# Directions:
Below are entries; repeat exactly, and nothing else, the lines from the one holding "ATOM 18 C CA" through the one holding "ATOM 76 C C", inclusive. Leave the pictures out.

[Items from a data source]
◇ ◇ ◇ ◇
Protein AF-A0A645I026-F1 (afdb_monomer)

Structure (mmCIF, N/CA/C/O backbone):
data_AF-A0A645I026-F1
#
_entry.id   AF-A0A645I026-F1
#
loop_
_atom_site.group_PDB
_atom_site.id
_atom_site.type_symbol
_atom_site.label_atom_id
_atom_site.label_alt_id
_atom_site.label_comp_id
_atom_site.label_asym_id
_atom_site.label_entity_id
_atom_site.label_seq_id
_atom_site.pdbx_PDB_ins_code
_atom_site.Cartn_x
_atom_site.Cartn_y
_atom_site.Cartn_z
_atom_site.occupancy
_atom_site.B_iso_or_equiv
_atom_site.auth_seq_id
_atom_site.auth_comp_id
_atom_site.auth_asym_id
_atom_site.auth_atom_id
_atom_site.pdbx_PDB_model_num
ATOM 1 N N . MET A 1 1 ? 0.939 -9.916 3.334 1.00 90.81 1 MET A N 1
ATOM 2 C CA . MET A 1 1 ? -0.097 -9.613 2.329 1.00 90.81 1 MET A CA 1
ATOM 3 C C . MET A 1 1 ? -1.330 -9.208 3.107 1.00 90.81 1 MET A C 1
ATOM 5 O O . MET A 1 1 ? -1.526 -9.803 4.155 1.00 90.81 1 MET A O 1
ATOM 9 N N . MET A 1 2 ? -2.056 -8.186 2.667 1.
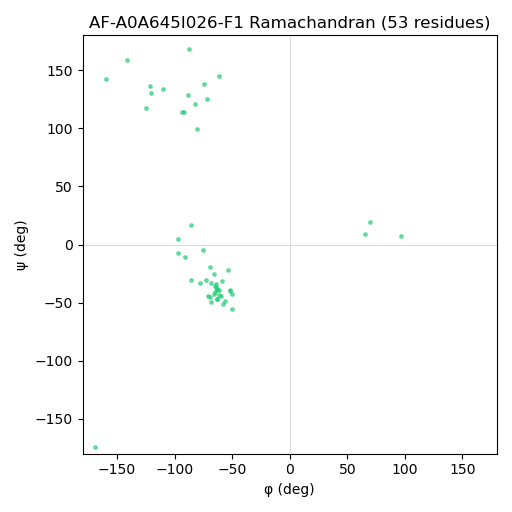00 95.50 2 MET A N 1
ATOM 10 C CA . MET A 1 2 ? -3.292 -7.735 3.307 1.00 95.50 2 MET A CA 1
ATOM 11 C C . MET A 1 2 ? -4.440 -7.827 2.305 1.00 95.50 2 MET A C 1
ATOM 13 O O . MET A 1 2 ? -4.286 -7.315 1.190 1.00 95.50 2 MET A O 1
ATOM 17 N N . THR A 1 3 ? -5.552 -8.440 2.711 1.00 96.25 3 THR A N 1
ATOM 18 C CA . THR A 1 3 ? -6.767 -8.536 1.893 1.00 96.25 3 THR A CA 1
ATOM 19 C C . THR A 1 3 ? -7.679 -7.333 2.077 1.00 96.25 3 THR A C 1
ATOM 21 O O . THR A 1 3 ? -7.506 -6.508 2.984 1.00 96.25 3 THR A O 1
ATOM 24 N N . ARG A 1 4 ? -8.684 -7.217 1.207 1.00 95.38 4 ARG A N 1
ATOM 25 C CA . ARG A 1 4 ? -9.683 -6.155 1.320 1.00 95.38 4 ARG A CA 1
ATOM 26 C C . ARG A 1 4 ? -10.493 -6.270 2.610 1.00 95.38 4 ARG A C 1
ATOM 28 O O . ARG A 1 4 ? -10.777 -5.258 3.239 1.00 95.38 4 ARG A O 1
ATOM 35 N N . GLU A 1 5 ? -10.838 -7.481 3.018 1.00 97.12 5 GLU A N 1
ATOM 36 C CA . GLU A 1 5 ? -11.622 -7.746 4.225 1.00 97.12 5 GLU A CA 1
ATOM 37 C C . GLU A 1 5 ? -10.841 -7.350 5.482 1.00 97.12 5 GLU A C 1
ATOM 39 O O . GLU A 1 5 
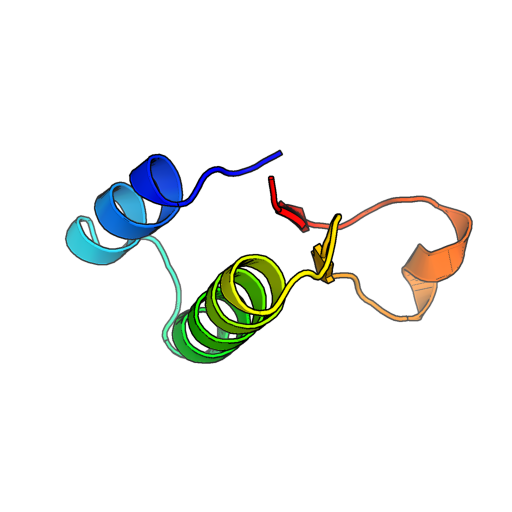? -11.388 -6.693 6.369 1.00 97.12 5 GLU A O 1
ATOM 44 N N . GLU A 1 6 ? -9.547 -7.682 5.531 1.00 97.44 6 GLU A N 1
ATOM 45 C CA . GLU A 1 6 ? -8.649 -7.264 6.613 1.00 97.44 6 GLU A CA 1
ATOM 46 C C . GLU A 1 6 ? -8.531 -5.739 6.677 1.00 97.44 6 GLU A C 1
ATOM 48 O O . GLU A 1 6 ? -8.629 -5.148 7.754 1.00 97.44 6 GLU A O 1
ATOM 53 N N . TYR A 1 7 ? -8.385 -5.088 5.520 1.00 96.88 7 TYR A N 1
ATOM 54 C CA . TYR A 1 7 ? -8.357 -3.633 5.440 1.00 96.88 7 TYR A CA 1
ATOM 55 C C . TYR A 1 7 ? -9.627 -2.990 6.016 1.00 96.88 7 TYR A C 1
ATOM 57 O O . TYR A 1 7 ? -9.519 -2.103 6.866 1.00 96.88 7 TYR A O 1
ATOM 65 N N . GLU A 1 8 ? -10.816 -3.430 5.596 1.00 97.25 8 GLU A N 1
ATOM 66 C CA . GLU A 1 8 ? -12.082 -2.866 6.084 1.00 97.25 8 GLU A CA 1
ATOM 67 C C . GLU A 1 8 ? -12.252 -3.089 7.594 1.00 97.25 8 GLU A C 1
ATOM 69 O O . GLU A 1 8 ? -12.685 -2.183 8.310 1.00 97.25 8 GLU A O 1
ATOM 74 N N . ALA A 1 9 ? -11.841 -4.255 8.106 1.00 98.19 9 ALA A N 1
ATOM 75 C CA . ALA A 1 9 ? -11.859 -4.541 9.537 1.00 98.19 9 ALA A CA 1
ATOM 76 C C . ALA A 1 9 ? -10.932 -3.597 10.323 1.00 98.19 9 ALA A C 1
ATOM 78 O O . ALA A 1 9 ? -11.348 -3.015 11.327 1.00 98.19 9 ALA A O 1
ATOM 79 N N . TYR A 1 10 ? -9.695 -3.389 9.864 1.00 97.50 10 TYR A N 1
ATOM 80 C CA . TYR A 1 10 ? -8.744 -2.485 10.524 1.00 97.50 10 TYR A CA 1
ATOM 81 C C . TYR A 1 10 ? -9.146 -1.014 10.421 1.00 97.50 10 TYR A C 1
ATOM 83 O O . TYR A 1 10 ? -8.908 -0.243 11.355 1.00 97.50 10 TYR A O 1
ATOM 91 N N . LYS A 1 11 ? -9.779 -0.620 9.312 1.00 96.94 11 LYS A N 1
ATOM 92 C CA . LYS A 1 11 ? -10.347 0.719 9.131 1.00 96.94 11 LYS A CA 1
ATOM 93 C C . LYS A 1 11 ? -11.457 0.981 10.146 1.00 96.94 11 LYS A C 1
ATOM 95 O O . LYS A 1 11 ? -11.434 2.015 10.805 1.00 96.94 11 LYS A O 1
ATOM 100 N N . GLN A 1 12 ? -12.378 0.034 10.330 1.00 97.62 12 GLN A N 1
ATOM 101 C CA . GLN A 1 12 ? -13.458 0.143 11.322 1.00 97.62 12 GLN A CA 1
ATOM 102 C C . GLN A 1 12 ? -12.937 0.185 12.764 1.00 97.62 12 GLN A C 1
ATOM 104 O O . GLN A 1 12 ? -13.502 0.878 13.603 1.00 97.62 12 GLN A O 1
ATOM 109 N N . GLN A 1 13 ? -11.838 
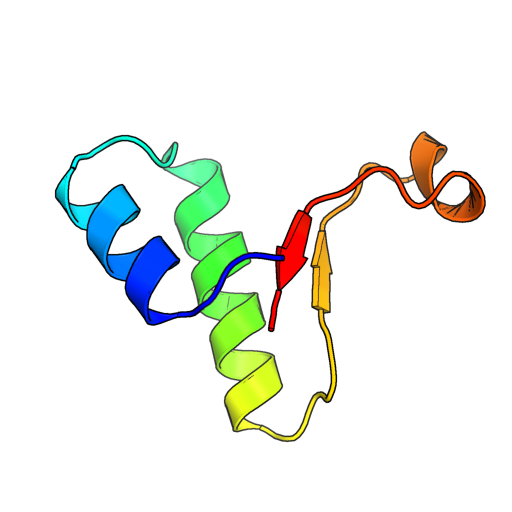-0.518 13.045 1.00 98.00 13 GLN A N 1
ATOM 110 C CA . GLN A 1 13 ? -11.175 -0.503 14.353 1.00 98.00 13 GLN A CA 1
ATOM 111 C C . GLN A 1 13 ? -10.361 0.778 14.616 1.00 98.00 13 GLN A C 1
ATOM 113 O O . GLN A 1 13 ? -9.808 0.928 15.702 1.00 98.00 13 GLN A O 1
ATOM 118 N N . GLY A 1 14 ? -10.247 1.691 13.643 1.00 97.06 14 GLY A N 1
ATOM 119 C CA . GLY A 1 14 ? -9.458 2.919 13.780 1.00 97.06 14 GLY A CA 1
ATOM 120 C C . GLY A 1 14 ? -7.941 2.689 13.828 1.00 97.06 14 GLY A C 1
ATOM 121 O O . GLY A 1 14 ? -7.205 3.551 14.296 1.00 97.06 14 GLY A O 1
ATOM 122 N N . ILE A 1 15 ? -7.460 1.531 13.361 1.00 97.69 15 ILE A N 1
ATOM 123 C CA . ILE A 1 15 ? -6.029 1.169 13.372 1.00 97.69 15 ILE A CA 1
ATOM 124 C C . ILE A 1 15 ? -5.274 1.863 12
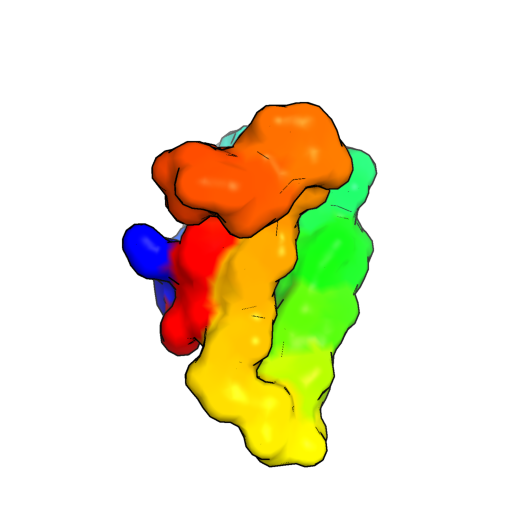.230 1.00 97.69 15 ILE A C 1
ATOM 126 O O . ILE A 1 15 ? -4.091 2.186 12.348 1.00 97.69 15 ILE A O 1
ATOM 130 N N . ILE A 1 16 ? -5.946 2.077 11.097 1.00 95.94 16 ILE A N 1
ATOM 131 C CA . ILE A 1 16 ? -5.340 2.652 9.895 1.00 95.94 16 ILE A CA 1
ATOM 132 C C . ILE A 1 16 ? -5.310 4.176 10.008 1.00 95.94 16 ILE A C 1
ATOM 134 O O . ILE A 1 16 ? -6.351 4.818 10.089 1.00 95.94 16 ILE A O 1
ATOM 138 N N . ALA A 1 17 ? -4.112 4.759 9.946 1.00 95.69 17 ALA A N 1
ATOM 139 C CA . ALA A 1 17 ? -3.941 6.208 9.935 1.00 95.69 17 ALA A CA 1
ATOM 140 C C . ALA A 1 17 ? -4.617 6.862 8.715 1.00 95.69 17 ALA A C 1
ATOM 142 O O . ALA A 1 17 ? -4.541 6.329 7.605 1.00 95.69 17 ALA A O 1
◇ ◇ ◇ ◇
# Answer:
ATOM 18 C CA . THR A 1 3 ? -6.767 -8.536 1.893 1.00 96.25 3 THR A CA 1
ATOM 19 C C . THR A 1 3 ? -7.679 -7.333 2.077 1.00 96.25 3 THR A C 1
ATOM 21 O O . THR A 1 3 ? -7.506 -6.508 2.984 1.00 96.25 3 THR A O 1
ATOM 24 N N . ARG A 1 4 ? -8.684 -7.217 1.207 1.00 95.38 4 ARG A N 1
ATOM 25 C CA . ARG A 1 4 ? -9.683 -6.155 1.320 1.00 95.38 4 ARG A CA 1
ATOM 26 C C . ARG A 1 4 ? -10.493 -6.270 2.610 1.00 95.38 4 ARG A C 1
ATOM 28 O O . ARG A 1 4 ? -10.777 -5.258 3.239 1.00 95.38 4 ARG A O 1
ATOM 35 N N . GLU A 1 5 ? -10.838 -7.481 3.018 1.00 97.12 5 GLU A N 1
ATOM 36 C CA . GLU A 1 5 ? -11.622 -7.746 4.225 1.00 97.12 5 GLU A CA 1
ATOM 37 C C . GLU A 1 5 ? -10.841 -7.350 5.482 1.00 97.12 5 GLU A C 1
ATOM 39 O O . GLU A 1 5 
? -11.388 -6.693 6.369 1.00 97.12 5 GLU A O 1
ATOM 44 N N . GLU A 1 6 ? -9.547 -7.682 5.531 1.00 97.44 6 GLU A N 1
ATOM 45 C CA . GLU A 1 6 ? -8.649 -7.264 6.613 1.00 97.44 6 GLU A CA 1
ATOM 46 C C . GLU A 1 6 ? -8.531 -5.739 6.677 1.00 97.44 6 GLU A C 1
ATOM 48 O O . GLU A 1 6 ? -8.629 -5.148 7.754 1.00 97.44 6 GLU A O 1
ATOM 53 N N . TYR A 1 7 ? -8.385 -5.088 5.520 1.00 96.88 7 TYR A N 1
ATOM 54 C CA . TYR A 1 7 ? -8.357 -3.633 5.440 1.00 96.88 7 TYR A CA 1
ATOM 55 C C . TYR A 1 7 ? -9.627 -2.990 6.016 1.00 96.88 7 TYR A C 1
ATOM 57 O O . TYR A 1 7 ? -9.519 -2.103 6.866 1.00 96.88 7 TYR A O 1
ATOM 65 N N . GLU A 1 8 ? -10.816 -3.430 5.596 1.00 97.25 8 GLU A N 1
ATOM 66 C CA . GLU A 1 8 ? -12.082 -2.866 6.084 1.00 97.25 8 GLU A CA 1
ATOM 67 C C . GLU A 1 8 ? -12.252 -3.089 7.594 1.00 97.25 8 GLU A C 1
ATOM 69 O O . GLU A 1 8 ? -12.685 -2.183 8.310 1.00 97.25 8 GLU A O 1
ATOM 74 N N . ALA A 1 9 ? -11.841 -4.255 8.106 1.00 98.19 9 ALA A N 1
ATOM 75 C CA . ALA A 1 9 ? -11.859 -4.541 9.537 1.00 98.19 9 ALA A CA 1
ATOM 76 C C . ALA A 1 9 ? -10.932 -3.597 10.323 1.00 98.19 9 ALA A C 1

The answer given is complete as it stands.